For the METEOR metric, each model achieved better results, and once again, GPT is the winner in this comparison. However, language_tool_python secured second place, which suggests that the overall coherence of the sentences generated by this model is better than that of the T5 model.

## How can I improve each model?

For T5 and GPT model we can fine-tune them using more various data, diferient techniks of learning and optimal hyperparameters.

language_tool_python we can expand using our customs grammar rules

# **Conclusion**

During the research, I tested three spell-checking tools and evaluated them to determine which one is the best.

I started with GPT-4, which is the best tool of all that I tried during this research.
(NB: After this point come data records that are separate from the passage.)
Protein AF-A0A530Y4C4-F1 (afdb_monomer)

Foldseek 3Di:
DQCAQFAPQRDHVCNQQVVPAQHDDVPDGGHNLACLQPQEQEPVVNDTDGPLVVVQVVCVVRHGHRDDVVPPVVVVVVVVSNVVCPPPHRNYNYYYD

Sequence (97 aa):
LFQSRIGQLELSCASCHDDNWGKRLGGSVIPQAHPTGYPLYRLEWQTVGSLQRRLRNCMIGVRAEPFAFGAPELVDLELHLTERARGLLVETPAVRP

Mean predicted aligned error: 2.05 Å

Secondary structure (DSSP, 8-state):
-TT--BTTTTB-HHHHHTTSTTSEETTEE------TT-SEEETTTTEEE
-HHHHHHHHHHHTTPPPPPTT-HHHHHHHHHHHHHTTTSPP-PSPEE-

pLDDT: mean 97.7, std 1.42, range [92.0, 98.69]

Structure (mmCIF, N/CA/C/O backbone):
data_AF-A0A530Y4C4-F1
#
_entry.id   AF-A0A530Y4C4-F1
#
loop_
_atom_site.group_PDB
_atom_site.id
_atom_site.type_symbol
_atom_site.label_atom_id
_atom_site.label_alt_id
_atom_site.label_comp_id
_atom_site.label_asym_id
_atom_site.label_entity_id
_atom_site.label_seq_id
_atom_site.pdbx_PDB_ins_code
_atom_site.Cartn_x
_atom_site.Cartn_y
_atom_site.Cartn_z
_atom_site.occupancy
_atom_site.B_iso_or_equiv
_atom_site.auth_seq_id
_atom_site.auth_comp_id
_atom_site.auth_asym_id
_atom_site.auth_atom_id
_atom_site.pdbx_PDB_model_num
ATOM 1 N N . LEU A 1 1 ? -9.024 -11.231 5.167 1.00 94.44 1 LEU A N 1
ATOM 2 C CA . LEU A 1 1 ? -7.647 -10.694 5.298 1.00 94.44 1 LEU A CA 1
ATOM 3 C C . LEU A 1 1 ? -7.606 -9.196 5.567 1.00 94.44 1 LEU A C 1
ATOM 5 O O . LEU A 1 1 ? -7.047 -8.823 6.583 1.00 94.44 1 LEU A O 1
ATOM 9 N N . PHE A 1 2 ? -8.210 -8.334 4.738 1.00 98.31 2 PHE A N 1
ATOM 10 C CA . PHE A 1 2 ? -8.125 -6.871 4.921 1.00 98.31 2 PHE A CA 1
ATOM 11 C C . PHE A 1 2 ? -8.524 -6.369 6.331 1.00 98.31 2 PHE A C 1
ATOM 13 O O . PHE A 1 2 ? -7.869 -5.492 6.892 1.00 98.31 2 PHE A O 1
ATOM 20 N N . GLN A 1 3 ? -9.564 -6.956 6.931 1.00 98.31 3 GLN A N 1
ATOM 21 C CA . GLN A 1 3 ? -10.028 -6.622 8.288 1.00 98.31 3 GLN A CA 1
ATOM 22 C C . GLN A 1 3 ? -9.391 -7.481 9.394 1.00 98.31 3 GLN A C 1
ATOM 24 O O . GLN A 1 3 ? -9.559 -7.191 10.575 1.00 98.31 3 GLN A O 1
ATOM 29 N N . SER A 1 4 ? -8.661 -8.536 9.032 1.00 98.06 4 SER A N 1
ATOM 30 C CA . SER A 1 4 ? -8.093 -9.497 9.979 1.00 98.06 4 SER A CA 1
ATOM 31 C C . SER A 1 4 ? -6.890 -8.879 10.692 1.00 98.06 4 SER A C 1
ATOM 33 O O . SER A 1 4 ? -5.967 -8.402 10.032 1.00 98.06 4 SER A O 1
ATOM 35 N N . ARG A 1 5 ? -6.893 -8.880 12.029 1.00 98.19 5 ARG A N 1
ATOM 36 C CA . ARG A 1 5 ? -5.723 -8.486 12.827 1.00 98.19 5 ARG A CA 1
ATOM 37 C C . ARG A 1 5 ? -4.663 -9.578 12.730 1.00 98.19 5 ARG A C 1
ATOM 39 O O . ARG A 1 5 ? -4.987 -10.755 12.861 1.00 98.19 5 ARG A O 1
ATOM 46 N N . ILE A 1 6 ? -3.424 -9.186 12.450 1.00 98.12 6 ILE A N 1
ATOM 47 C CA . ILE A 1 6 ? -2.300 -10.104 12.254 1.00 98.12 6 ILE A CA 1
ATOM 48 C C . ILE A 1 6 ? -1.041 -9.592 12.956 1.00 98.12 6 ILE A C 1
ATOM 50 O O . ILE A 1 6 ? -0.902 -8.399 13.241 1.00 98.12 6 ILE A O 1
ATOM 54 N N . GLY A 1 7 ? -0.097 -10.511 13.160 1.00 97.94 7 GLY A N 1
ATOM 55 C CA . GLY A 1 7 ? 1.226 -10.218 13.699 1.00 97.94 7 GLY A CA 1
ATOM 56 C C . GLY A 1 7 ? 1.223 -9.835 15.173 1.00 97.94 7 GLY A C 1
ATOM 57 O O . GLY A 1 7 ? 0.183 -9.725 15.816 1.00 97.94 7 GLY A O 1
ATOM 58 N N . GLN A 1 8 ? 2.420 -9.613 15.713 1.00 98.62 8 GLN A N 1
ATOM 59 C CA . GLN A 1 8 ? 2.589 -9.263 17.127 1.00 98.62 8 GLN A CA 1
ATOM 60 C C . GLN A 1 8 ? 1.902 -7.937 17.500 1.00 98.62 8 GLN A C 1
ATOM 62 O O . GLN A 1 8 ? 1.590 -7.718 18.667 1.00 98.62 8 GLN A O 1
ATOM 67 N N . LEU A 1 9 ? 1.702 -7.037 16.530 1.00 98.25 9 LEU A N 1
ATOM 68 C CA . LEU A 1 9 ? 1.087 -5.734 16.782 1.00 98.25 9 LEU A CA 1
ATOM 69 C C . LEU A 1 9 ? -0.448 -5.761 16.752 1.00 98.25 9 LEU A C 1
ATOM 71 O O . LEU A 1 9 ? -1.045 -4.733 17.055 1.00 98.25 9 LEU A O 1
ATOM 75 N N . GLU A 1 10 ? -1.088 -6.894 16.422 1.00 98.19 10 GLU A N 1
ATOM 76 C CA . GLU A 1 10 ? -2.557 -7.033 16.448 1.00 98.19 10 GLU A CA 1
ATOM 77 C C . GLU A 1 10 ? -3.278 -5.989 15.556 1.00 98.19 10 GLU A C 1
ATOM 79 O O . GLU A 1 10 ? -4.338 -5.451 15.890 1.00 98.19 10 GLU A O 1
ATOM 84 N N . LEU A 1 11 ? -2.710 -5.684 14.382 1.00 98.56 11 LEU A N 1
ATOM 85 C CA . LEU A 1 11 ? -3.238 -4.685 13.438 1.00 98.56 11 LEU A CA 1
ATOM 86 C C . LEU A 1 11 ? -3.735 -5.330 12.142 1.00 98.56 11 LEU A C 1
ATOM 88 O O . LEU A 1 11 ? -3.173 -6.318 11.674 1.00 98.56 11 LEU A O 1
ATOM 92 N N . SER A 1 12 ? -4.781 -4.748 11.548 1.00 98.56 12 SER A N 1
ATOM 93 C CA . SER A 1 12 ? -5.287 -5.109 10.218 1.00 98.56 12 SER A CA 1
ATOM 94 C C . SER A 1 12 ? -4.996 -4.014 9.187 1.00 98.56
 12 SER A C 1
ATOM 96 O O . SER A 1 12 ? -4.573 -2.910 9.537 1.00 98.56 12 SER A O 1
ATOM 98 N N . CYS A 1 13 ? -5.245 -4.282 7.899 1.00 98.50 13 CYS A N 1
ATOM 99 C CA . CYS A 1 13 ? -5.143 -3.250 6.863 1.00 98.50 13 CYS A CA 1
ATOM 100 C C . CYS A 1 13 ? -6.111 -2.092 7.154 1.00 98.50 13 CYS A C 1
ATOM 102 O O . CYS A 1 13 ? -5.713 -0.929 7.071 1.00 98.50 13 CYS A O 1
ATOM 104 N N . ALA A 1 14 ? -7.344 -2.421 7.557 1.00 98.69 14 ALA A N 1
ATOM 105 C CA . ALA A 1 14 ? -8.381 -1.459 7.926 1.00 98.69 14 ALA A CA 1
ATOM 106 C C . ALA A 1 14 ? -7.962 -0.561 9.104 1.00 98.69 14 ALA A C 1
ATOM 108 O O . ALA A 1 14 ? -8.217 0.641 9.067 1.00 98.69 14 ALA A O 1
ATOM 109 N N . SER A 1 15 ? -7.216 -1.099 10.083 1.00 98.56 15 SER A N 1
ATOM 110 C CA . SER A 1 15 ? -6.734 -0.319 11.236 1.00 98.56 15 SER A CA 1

However, the main issue is that this model is very large, and I couldn't fine-tune it locally. That's why I used a web application with the model for evaluation. Therefore, I can't write very large prompts, which means my validation set wasn't extensive enough for all the models.

Then I tried the library language_tool_python, which worked well for my examples, and I thought that the model would perform better than GPT, but in reality, it did not.
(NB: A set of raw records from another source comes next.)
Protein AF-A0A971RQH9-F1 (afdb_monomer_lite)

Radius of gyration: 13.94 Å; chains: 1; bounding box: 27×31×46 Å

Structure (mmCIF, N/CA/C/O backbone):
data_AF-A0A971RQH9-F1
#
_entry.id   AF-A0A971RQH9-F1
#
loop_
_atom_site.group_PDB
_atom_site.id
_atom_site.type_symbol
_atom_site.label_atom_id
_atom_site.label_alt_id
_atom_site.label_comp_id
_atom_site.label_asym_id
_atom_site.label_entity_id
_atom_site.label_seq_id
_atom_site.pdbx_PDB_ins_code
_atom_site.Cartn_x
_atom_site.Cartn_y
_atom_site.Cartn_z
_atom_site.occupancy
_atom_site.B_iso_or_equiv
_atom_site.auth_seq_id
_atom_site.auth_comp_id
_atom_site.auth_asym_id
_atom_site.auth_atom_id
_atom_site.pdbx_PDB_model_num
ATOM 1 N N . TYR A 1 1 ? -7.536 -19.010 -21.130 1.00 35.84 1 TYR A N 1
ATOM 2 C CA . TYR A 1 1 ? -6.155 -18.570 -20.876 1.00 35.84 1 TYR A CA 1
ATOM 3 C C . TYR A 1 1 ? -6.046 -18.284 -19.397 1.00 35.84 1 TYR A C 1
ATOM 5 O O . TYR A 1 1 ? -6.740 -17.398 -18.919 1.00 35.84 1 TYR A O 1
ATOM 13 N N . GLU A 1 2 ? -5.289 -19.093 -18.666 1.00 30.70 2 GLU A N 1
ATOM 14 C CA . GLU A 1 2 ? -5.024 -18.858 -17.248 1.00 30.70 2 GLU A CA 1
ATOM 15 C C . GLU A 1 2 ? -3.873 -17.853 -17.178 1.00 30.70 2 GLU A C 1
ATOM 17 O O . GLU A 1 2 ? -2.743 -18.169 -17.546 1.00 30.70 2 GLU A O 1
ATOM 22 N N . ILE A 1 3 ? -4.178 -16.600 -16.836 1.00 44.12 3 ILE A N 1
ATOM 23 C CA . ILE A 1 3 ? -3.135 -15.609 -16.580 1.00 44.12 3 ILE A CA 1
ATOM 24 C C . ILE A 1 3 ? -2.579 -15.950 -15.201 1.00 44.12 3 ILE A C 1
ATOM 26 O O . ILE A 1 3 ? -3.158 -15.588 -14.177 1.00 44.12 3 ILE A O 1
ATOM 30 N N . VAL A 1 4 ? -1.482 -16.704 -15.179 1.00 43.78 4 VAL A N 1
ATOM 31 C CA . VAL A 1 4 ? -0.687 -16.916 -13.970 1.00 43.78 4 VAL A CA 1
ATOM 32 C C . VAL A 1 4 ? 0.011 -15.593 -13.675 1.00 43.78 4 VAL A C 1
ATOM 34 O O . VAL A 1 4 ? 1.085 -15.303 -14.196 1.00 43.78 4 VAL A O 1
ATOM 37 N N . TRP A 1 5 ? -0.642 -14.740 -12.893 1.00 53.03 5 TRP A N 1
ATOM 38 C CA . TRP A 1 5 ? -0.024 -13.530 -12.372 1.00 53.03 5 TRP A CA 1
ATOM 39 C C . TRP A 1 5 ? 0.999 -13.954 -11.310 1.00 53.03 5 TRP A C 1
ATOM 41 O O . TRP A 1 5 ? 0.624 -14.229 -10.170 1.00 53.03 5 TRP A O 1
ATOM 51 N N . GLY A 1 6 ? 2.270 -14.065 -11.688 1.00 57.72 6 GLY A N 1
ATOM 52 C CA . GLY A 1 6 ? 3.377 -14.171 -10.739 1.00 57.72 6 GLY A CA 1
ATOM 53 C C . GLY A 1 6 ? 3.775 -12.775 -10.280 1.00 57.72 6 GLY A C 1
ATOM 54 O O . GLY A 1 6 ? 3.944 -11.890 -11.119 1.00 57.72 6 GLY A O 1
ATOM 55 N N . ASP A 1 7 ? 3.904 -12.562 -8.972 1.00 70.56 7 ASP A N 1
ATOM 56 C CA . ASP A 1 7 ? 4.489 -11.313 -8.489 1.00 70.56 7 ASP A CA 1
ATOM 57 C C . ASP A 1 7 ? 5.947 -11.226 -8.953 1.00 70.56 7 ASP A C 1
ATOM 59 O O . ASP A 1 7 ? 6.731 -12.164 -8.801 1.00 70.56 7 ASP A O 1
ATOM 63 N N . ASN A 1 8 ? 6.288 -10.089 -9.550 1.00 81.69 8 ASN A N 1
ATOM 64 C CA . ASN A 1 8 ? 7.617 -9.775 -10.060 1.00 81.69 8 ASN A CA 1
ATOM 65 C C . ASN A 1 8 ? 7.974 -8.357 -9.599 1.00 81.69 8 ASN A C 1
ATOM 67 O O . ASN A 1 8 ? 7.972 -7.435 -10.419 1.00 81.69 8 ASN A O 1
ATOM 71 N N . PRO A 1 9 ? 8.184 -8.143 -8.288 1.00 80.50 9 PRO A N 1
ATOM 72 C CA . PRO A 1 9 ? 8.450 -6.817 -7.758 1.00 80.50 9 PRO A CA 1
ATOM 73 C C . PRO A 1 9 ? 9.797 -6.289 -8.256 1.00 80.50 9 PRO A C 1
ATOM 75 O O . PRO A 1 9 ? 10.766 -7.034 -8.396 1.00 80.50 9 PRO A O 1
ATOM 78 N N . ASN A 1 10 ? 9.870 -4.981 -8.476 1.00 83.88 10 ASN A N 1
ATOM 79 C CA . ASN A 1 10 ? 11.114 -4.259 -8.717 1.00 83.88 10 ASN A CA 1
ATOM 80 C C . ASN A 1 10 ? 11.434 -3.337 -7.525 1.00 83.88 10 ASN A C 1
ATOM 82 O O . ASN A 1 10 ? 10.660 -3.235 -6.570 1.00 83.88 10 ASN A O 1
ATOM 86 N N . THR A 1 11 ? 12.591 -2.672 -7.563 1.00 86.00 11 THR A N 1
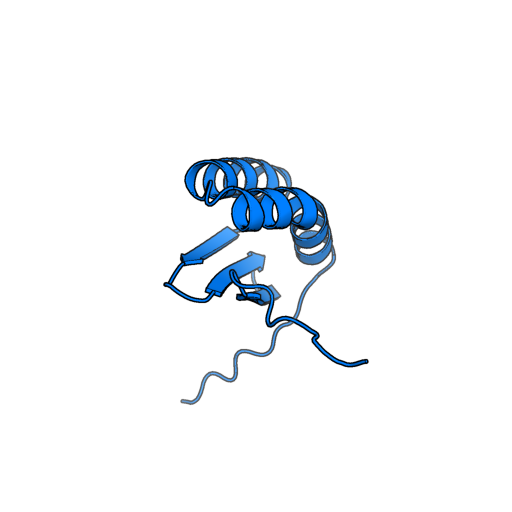ATOM 87 C CA . THR A 1 11 ? 13.039 -1.800 -6.466 1.00 86.00 11 THR A CA 1
ATOM 88 C C . THR A 1 11 ? 12.017 -0.711 -6.104 1.00 86.00 11 THR A C 1
ATOM 90 O O . THR A 1 11 ? 11.704 -0.615 -4.918 1.00 86.00 11 THR A O 1
ATOM 93 N N . PRO A 1 12 ? 11.425 0.040 -7.058 1.00 83.69 12 PRO A N 1
ATOM 94 C CA . PRO A 1 12 ? 10.355 0.995 -6.755 1.00 83.69 12 PRO A CA 1
ATOM 95 C C . PRO A 1 12 ? 9.183 0.396 -5.971 1.00 83.69 12 PRO A C 1
ATOM 97 O O . PRO A 1 12 ? 8.761 0.970 -4.968 1.00 83.69 12 PRO A O 1
ATOM 100 N N . LEU A 1 13 ? 8.686 -0.782 -6.365 1.00 85.69 13 LEU A N 1
ATOM 101 C CA . LEU A 1 13 ? 7.563 -1.426 -5.675 1.00 85.69 13 LEU A CA 1
ATOM 102 C C . LEU A 1 13 ? 7.924 -1.846 -4.247 1.00 85.69 13 LEU A C 1
ATOM 104 O O . LEU A 1 13 ? 7.103 -1.709 -3.341 1.00 85.69 13 LEU A O 1
ATOM 108 N N . LEU A 1 14 ? 9.154 -2.318 -4.023 1.00 85.12 14 LEU A N 1
ATOM 109 C CA . LEU A 1 14 ? 9.634 -2.679 -2.687 1.00 85.12 14 LEU A CA 1
ATOM 110 C C . LEU A 1 14 ? 9.836 -1.450 -1.791 1.00 85.12 14 LEU A C 1
ATOM 112 O O . LEU A 1 14 ? 9.528 -1.505 -0.600 1.00 85.12 14 LEU A O 1
ATOM 116 N N . GLU A 1 15 ? 10.323 -0.337 -2.342 1.00 85.62 15 GLU A N 1
ATOM 117 C CA . GLU A 1 15 ? 10.469 0.923 -1.605 1.00 85.62 15 GLU A CA 1
ATOM 118 C C . GLU A 1 15 ? 9.115 1.506 -1.210 1.00 85.62 15 GLU A C 1
ATOM 120 O O . GLU A 1 15 ? 8.923 1.858 -0.044 1.00 85.62 15 GLU A O 1
ATOM 125 N N . VAL A 1 16 ? 8.153 1.520 -2.139 1.00 83.69 16 VAL A N 1
ATOM 126 C CA . VAL A 1 16 ? 6.774 1.923 -1.845 1.00 83.69 16 VAL A CA 1
ATOM 127 C C . VAL A 1 16 ? 6.185 1.001 -0.784 1.00 83.69 16 VAL A C 1
ATOM 129 O O . VAL A 1 16 ? 5.681 1.480 0.227 1.00 83.69 16 VAL A O 1
ATOM 132 N N . ARG A 1 17 ? 6.320 -0.321 -0.931 1.00 85.56 17 ARG A N 1
ATOM 133 C CA . ARG A 1 17 ? 5.798 -1.278 0.051 1.00 85.56 17 ARG A CA 1
ATOM 134 C C . ARG A 1 17 ? 6.361 -1.055 1.455 1.00 85.56 17 ARG A C 1
ATOM 136 O O . ARG A 1 17 ? 5.599 -1.107 2.421 1.00 85.56 17 ARG A O 1
ATOM 143 N N . LYS A 1 18 ? 7.664 -0.786 1.559 1.00 84.81 18 LYS A N 1
ATOM 144 C CA . LYS A 1 18 ? 8.343 -0.477 2.822 1.00 84.81 18 LYS A CA 1
ATOM 145 C C . LYS A 1 18 ? 7.897 0.870 3.397 1.00 84.81 18 LYS A C 1
ATOM 147 O O . LYS A 1 18 ? 7.732 0.991 4.605 1.00 84.81 18 LYS A O 1
ATOM 152 N N . GLY A 1 19 ? 7.678 1.879 2.554 1.00 82.69 19 GLY A N 1
ATOM 153 C CA . GLY A 1 19 ? 7.111 3.166 2.972 1.00 82.69 19 GLY A CA 1
ATOM 154 C C . GLY A 1 19 ? 5.682 3.032 3.505 1.00 82.69 19 GLY A C 1
ATOM 155 O O . GLY A 1 19 ? 5.306 3.700 4.468 1.00 82.69 19 GLY A O 1
ATOM 156 N N . LEU A 1 20 ? 4.913 2.102 2.934 1.00 82.56 20 LEU A N 1
ATOM 157 C CA . LEU A 1 20 ? 3.534 1.824 3.324 1.00 82.56 20 LEU A CA 1
ATOM 158 C C . LEU A 1 20 ? 3.398 0.967 4.586 1.00 82.56 20 LEU A C 1
ATOM 160 O O . LEU A 1 20 ? 2.312 0.956 5.158 1.00 82.56 20 LEU A O 1
ATOM 164 N N . ASP A 1 21 ? 4.455 0.296 5.062 1.00 83.06 21 ASP A N 1
ATOM 165 C CA . ASP A 1 21 ? 4.389 -0.564 6.257 1.00 83.06 21 ASP A CA 1
ATOM 166 C C . ASP A 1 21 ? 3.806 0.166 7.469 1.00 83.06 21 ASP A C 1
ATOM 168 O O . ASP A 1 21 ? 2.927 -0.357 8.155 1.00 83.06 21 ASP A O 1
ATOM 172 N N . LEU A 1 22 ? 4.265 1.395 7.720 1.00 78.94 22 LEU A N 1
ATOM 173 C CA . LEU A 1 22 ? 3.801 2.179 8.861 1.00 78.94 22 LEU A CA 1
ATOM 174 C C . LEU A 1 22 ? 2.329 2.581 8.703 1.00 78.94 22 LEU A C 1
ATOM 176 O O . LEU A 1 22 ? 1.545 2.411 9.633 1.00 78.94 22 LEU A O 1
ATOM 180 N N . ALA A 1 23 ? 1.938 3.051 7.516 1.00 80.81 23 ALA A N 1
ATOM 181 C CA . ALA A 1 23 ? 0.558 3.439 7.234 1.00 80.81 23 ALA A CA 1
ATOM 182 C C . ALA A 1 23 ? -0.400 2.239 7.329 1.00 80.81 23 ALA A C 1
ATOM 184 O O . ALA A 1 23 ? -1.496 2.360 7.873 1.00 80.81 23 ALA A O 1
ATOM 185 N N . LEU A 1 24 ? 0.028 1.064 6.859 1.00 79.50 24 LEU A N 1
ATOM 186 C CA . LEU A 1 24 ? -0.731 -0.183 6.944 1.00 79.50 24 LEU A CA 1
ATOM 187 C C . LEU A 1 24 ? -0.894 -0.657 8.392 1.00 79.50 24 LEU A C 1
ATOM 189 O O . LEU A 1 24 ? -1.986 -1.074 8.777 1.00 79.50 24 LEU A O 1
ATOM 193 N N . GLN A 1 25 ? 0.154 -0.553 9.214 1.00 76.88 25 GLN A N 1
ATOM 194 C CA . GLN A 1 25 ? 0.091 -0.858 10.649 1.00 76.88 25 GLN A CA 1
ATOM 195 C C . GLN A 1 25 ? -0.883 0.075 11.383 1.00 76.88 25 GLN A C 1
ATOM 197 O O . GLN A 1 25 ? -1.726 -0.385 12.156 1.00 76.88 25 GLN A O 1
ATOM 202 N N . GLU A 1 26 ? -0.819 1.380 11.113 1.00 74.69 26 GLU A N 1
ATOM 203 C CA . GLU A 1 26 ? -1.718 2.364 11.724 1.00 74.69 26 GLU A CA 1
ATOM 204 C C . GLU A 1 26 ? -3.174 2.162 11.294 1.00 74.69 26 GLU A C 1
A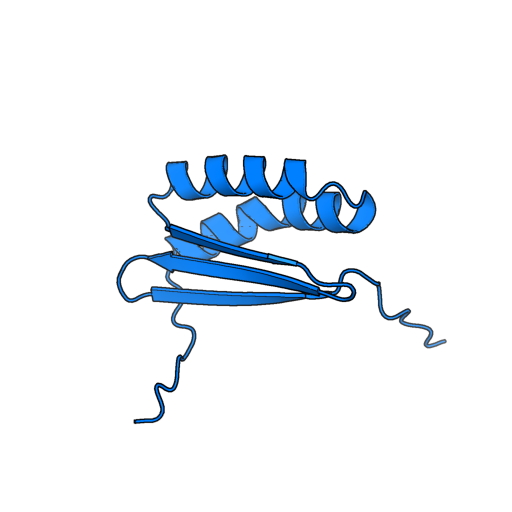TOM 206 O O . GLU A 1 26 ? -4.077 2.176 12.137 1.00 74.69 26 GLU A O 1
ATOM 211 N N . ALA A 1 27 ? -3.406 1.920 10.002 1.00 76.69 27 ALA A N 1
ATOM 212 C CA . ALA A 1 27 ? -4.729 1.649 9.454 1.00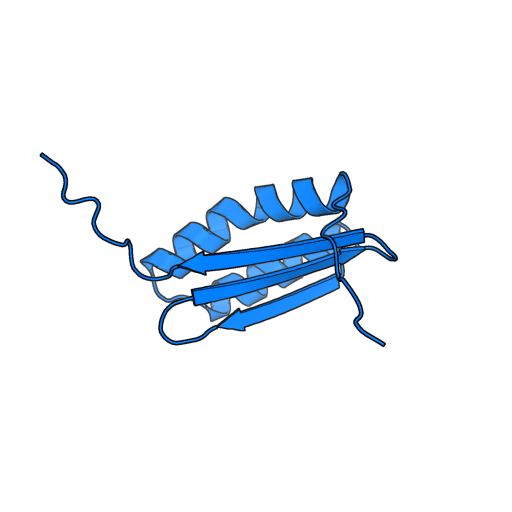 76.69 27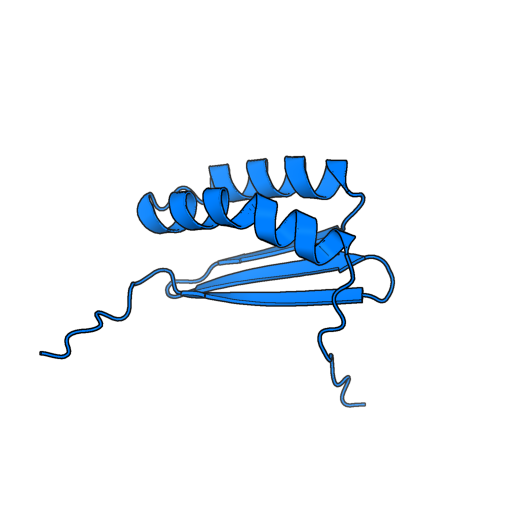 ALA A CA 1
ATOM 213 C C . ALA A 1 27 ? -5.339 0.382 10.055 1.00 76.69 27 ALA A C 1
ATOM 215 O O . ALA A 1 27 ? -6.499 0.401 10.469 1.00 76.69 27 ALA A O 1
ATOM 216 N N . ARG A 1 28 ? -4.532 -0.677 10.189 1.00 74.06 28 ARG A N 1
ATOM 217 C CA . ARG A 1 28 ? -4.918 -1.924 10.851 1.00 74.06 28 ARG A CA 1
ATOM 218 C C . ARG A 1 28 ? -5.340 -1.692 12.300 1.00 74.06 28 ARG A C 1
ATOM 220 O O . ARG A 1 28 ? -6.378 -2.189 12.721 1.00 74.06 28 ARG A O 1
ATOM 227 N N . TRP A 1 29 ? -4.559 -0.947 13.081 1.00 71.69 29 TRP A N 1
ATOM 228 C CA . TRP A 1 29 ? -4.860 -0.745 14.502 1.00 71.69 29 TRP A CA 1
ATOM 229 C C . TRP A 1 29 ? -6.028 0.202 14.748 1.00 71.69 29 TRP A C 1
ATOM 231 O O . TRP A 1 29 ? -6.812 -0.012 15.671 1.00 71.69 29 TRP A O 1
ATOM 241 N N . ARG A 1 30 ? -6.156 1.255 13.942 1.00 72.19 30 ARG A N 1
ATOM 242 C CA . ARG A 1 30 ? -7.140 2.318 14.180 1.00 72.19 30 ARG A CA 1
ATOM 243 C C . ARG A 1 30 ? -8.403 2.191 13.337 1.00 72.19 30 ARG A C 1
ATOM 245 O O . ARG A 1 30 ? -9.299 3.011 13.504 1.00 72.19 30 ARG A O 1
ATOM 252 N N . HIS A 1 31 ? -8.476 1.203 12.443 1.00 68.25 31 HIS A N 1
ATOM 253 C CA . HIS A 1 31 ? -9.533 1.082 11.429 1.00 68.25 31 HIS A CA 1
ATOM 254 C C . HIS A 1 31 ? -9.669 2.367 10.585 1.00 68.25 31 HIS A C 1
ATOM 256 O O . HIS A 1 31 ? -10.745 2.729 10.113 1.00 68.25 31 HIS A O 1
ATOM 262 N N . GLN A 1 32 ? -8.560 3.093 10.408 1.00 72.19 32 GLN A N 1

The last tool I tested was a fine-tuned T5 model, with which I encountered some training difficulties. As I mentioned during my training, there were issues that we can address to achieve better results.

In conclusion, I believe that if we utilize a more diverse dataset, identify a better base model, and optimize the hyperparameters, we can build a model that outperforms GPT-4 in spell-checking tasks.